Although metal ions are sometime similar in terms of charge and size but selective sensors (fluorescence and colorimetric) seems to recognize them accurately. What can be the probable reason of so accurate sensitivity?
Let me explain it with a specific example. As we know di(2-picolyl)amine (DPA) is very well known for Zinc binding and is used as the metal selective site in various Zn(II) fluorescence sensors (http://pubs.rsc.org/en/Content/ArticleLanding/2006/CC/b606809j#!divAbstract). But it is not that DPA can only bind Zn(II) ions, there are enough evidences of DPA binding Ni(II) ions and forming stable complexes (http://www.sciencedirect.com/science/article/pii/S0277538710005851). My question is why most of the DPA based Zn(II) fluorescence sensor do not show any response in presence of Ni(II) ions, although both the ions are positively charged and has potential capability to disable PET mechanism.

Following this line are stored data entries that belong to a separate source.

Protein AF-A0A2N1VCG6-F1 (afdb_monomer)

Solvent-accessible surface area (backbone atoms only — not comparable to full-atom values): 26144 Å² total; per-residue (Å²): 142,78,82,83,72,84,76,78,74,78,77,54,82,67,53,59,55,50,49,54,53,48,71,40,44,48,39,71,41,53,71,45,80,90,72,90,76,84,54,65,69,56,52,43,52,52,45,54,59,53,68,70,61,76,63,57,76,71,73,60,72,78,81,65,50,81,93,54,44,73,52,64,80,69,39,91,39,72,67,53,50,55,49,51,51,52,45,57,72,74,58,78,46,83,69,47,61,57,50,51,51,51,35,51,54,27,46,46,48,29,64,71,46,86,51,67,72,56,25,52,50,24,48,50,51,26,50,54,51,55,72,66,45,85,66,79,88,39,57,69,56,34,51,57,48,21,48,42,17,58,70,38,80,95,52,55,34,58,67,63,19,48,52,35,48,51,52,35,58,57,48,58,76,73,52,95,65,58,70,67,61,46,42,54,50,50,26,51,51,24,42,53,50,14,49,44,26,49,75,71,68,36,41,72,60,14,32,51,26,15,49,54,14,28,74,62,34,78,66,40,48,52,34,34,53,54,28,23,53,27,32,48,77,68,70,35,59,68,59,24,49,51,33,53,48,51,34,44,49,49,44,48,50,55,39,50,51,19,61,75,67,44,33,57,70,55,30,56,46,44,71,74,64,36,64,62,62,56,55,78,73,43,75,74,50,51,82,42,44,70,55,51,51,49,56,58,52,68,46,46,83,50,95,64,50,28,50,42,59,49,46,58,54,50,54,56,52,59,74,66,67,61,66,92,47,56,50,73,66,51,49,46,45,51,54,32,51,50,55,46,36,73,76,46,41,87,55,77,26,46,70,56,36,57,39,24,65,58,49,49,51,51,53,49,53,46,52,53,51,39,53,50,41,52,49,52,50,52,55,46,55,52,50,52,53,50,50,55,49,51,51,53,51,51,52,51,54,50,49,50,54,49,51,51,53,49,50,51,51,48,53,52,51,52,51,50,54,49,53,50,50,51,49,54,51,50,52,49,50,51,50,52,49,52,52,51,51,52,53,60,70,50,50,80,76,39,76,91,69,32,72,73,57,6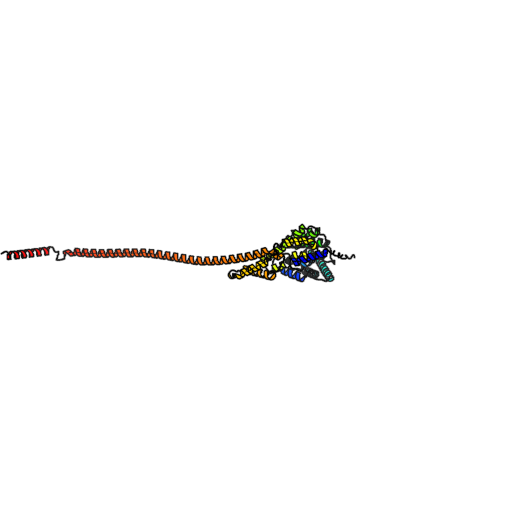1,53,55,54,54,54,53,52,53,53,52,52,54,54,52,52,55,68,74,76,107

Secondary structure (DSSP, 8-state):
--------PPPPHHHHHHHHHHTTHHHHHH------S--HHHHHHHHHHHHTT---GGG------STTGGGGGGS--HHHHHHHHHHHHHS--HHHHHHHHHHHHHHHHHHH---HHHHHHHHHHHHHHHHH-S-TT-HHHHHHHHHHHHH-GGG--HHHHHHHHHHHHHHHHHS---HHHHHHHHHHHHHHHHHHHHHTT-HHHHHHHHHHHHHH-TT-HHHHHHHHHHHHHTT-HHHHHHHHHHHHHHHHHHHHHHHHTT-HHHHHHHHHS-GGGGGGGSGGGGGGHHHHHHHHHHH-S-SS-HHHHHHHHHHHHHHT--GGG--HHHHHHHHHHHHHHHHHTT---HHHHHTHHHHHHHHHHHHHHHHHHHHHHHHHHHHHHHHHHHHHHHHHHHHHHHHHHHHHHHHHHHHHHHHHHHHHHHHHHHHHHHHHHHHHHTGGGSTTS-HHHHHHHHHHHHHHHHHHHHHH--

Foldseek 3Di:
DDPPDPPPDDDDPVVVVLLVVLQCCCCVFQVDHDDLDDDLVVVQVLLVLLQVPPDDPLLNDAAQDLLLNLSVQVHPHPLNVLLVVLCCVPVDDPVVVVLVVLLNVLSVCLSPDPDLVSVVVSLVSNLVSLVVDPCPLRLVSLQSVLVCCQRRPVNPDLVVSVVSLVVSLVSLVVDPDDPSSSLVSLLVSLQSNLSSCVSVVVLVRSLVSLVSSCVSRVSPLNSLLSNLLSCVVVVNLVSVLVSLLSLLVSLLVQLLVCLVVLNLSSNVSSSVRRSNSVCSNDSSCSSVSVSVVVSLVVLQPDQDQLLLVLVVVLVVVVVVVLVVLDDPVLVSSSVSSVVCCVVPVPPSHSSRSSCSVSSVVSSVVSVVSSVVSVVVVVVVVVVVVVVVVVVVVVVVVVVVVVVVVVVVVVVVVVVVVVVVVVVVVVVVVVVVVVVVVVVVVCVCVDPVPPPVNVVVVVVVVVVVVVVVVVVVPD

Structure (mmCIF, N/CA/C/O backbone):
data_AF-A0A2N1VCG6-F1
#
_entry.id   AF-A0A2N1VCG6-F1
#
loop_
_atom_site.group_PDB
_atom_site.id
_atom_site.type_symbol
_atom_site.label_atom_id
_atom_site.label_alt_id
_atom_site.label_comp_id
_atom_site.label_asym_id
_atom_site.label_entity_id
_atom_site.label_seq_id
_atom_site.pdbx_PDB_ins_code
_atom_site.Cartn_x
_atom_site.Cartn_y
_atom_site.Cartn_z
_atom_site.occupancy
_atom_site.B_iso_or_equiv
_atom_site.auth_seq_id
_atom_site.auth_comp_id
_atom_site.auth_asym_id
_atom_site.auth_atom_id
_atom_site.pdbx_PDB_model_num
ATOM 1 N N . MET A 1 1 ? 32.388 1.161 -33.679 1.00 36.16 1 MET A N 1
ATOM 2 C CA . MET A 1 1 ? 33.103 1.189 -32.388 1.00 36.16 1 MET A CA 1
ATOM 3 C C . MET A 1 1 ? 33.310 2.641 -32.021 1.00 36.16 1 MET A C 1
ATOM 5 O O . MET A 1 1 ? 34.257 3.246 -32.493 1.00 36.16 1 MET A O 1
ATOM 9 N N . GLU A 1 2 ? 32.409 3.185 -31.214 1.00 24.28 2 GLU A N 1
ATOM 10 C CA . GLU A 1 2 ? 32.653 4.387 -30.422 1.00 24.28 2 GLU A CA 1
ATOM 11 C C . GLU A 1 2 ? 32.237 4.017 -29.005 1.00 24.28 2 GLU A C 1
ATOM 13 O O . GLU A 1 2 ? 31.086 3.676 -28.734 1.00 24.28 2 GLU A O 1
ATOM 18 N N . VAL A 1 3 ? 33.234 3.940 -28.132 1.00 26.70 3 VAL A N 1
ATOM 19 C CA . VAL A 1 3 ? 33.048 3.720 -26.705 1.00 26.70 3 VAL A CA 1
ATOM 20 C C . VAL A 1 3 ? 32.493 5.029 -26.165 1.00 26.70 3 VAL A C 1
ATOM 22 O O . VAL A 1 3 ? 33.219 6.018 -26.088 1.00 26.70 3 VAL A O 1
ATOM 25 N N . VAL A 1 4 ? 31.202 5.052 -25.835 1.00 29.44 4 VAL A N 1
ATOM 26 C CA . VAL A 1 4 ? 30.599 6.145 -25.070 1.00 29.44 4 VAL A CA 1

This is a very general question that I am not sure has a straightforward answer. I will try to give you some thumb rules that may help.
As you stated you can have a size selective identification, this could be done for example by Calixarenes or crown ether's attached to the electrode. You can have a charge identification for example adding Self Assembled Monolayers (SAMs) that are positively charged or negatively charged. You can look for spesific interactions Cr(IV) has good interaction with pyridinium so adding that to an electrode will make it more selective to Cr. Another why is to try to make it tailor made by MIP's and it will recognize a specific molecule.
If you notice I am only talking about modification to the electrode, but there is also the electron transfer kineticks some electrodes will prefer a spesific species so they will have better interaction with it. For example L-DOPA prefers Pt over Au.
(you can read more here: http://pubs.acs.org/doi/abs/10.1021/ac401744w)
Now the final part of our puzzle the electrochemicl technique. For example Anodic stripping, you can apply potential that will cause only a spesific specie to deposit (if the other deposit at a different potential otherwise you can co-deposit) on the electrode an enrich the diffusion layer so it will give a higher signal. You have a lot more way to play with electrochemical methods but this is an easy example.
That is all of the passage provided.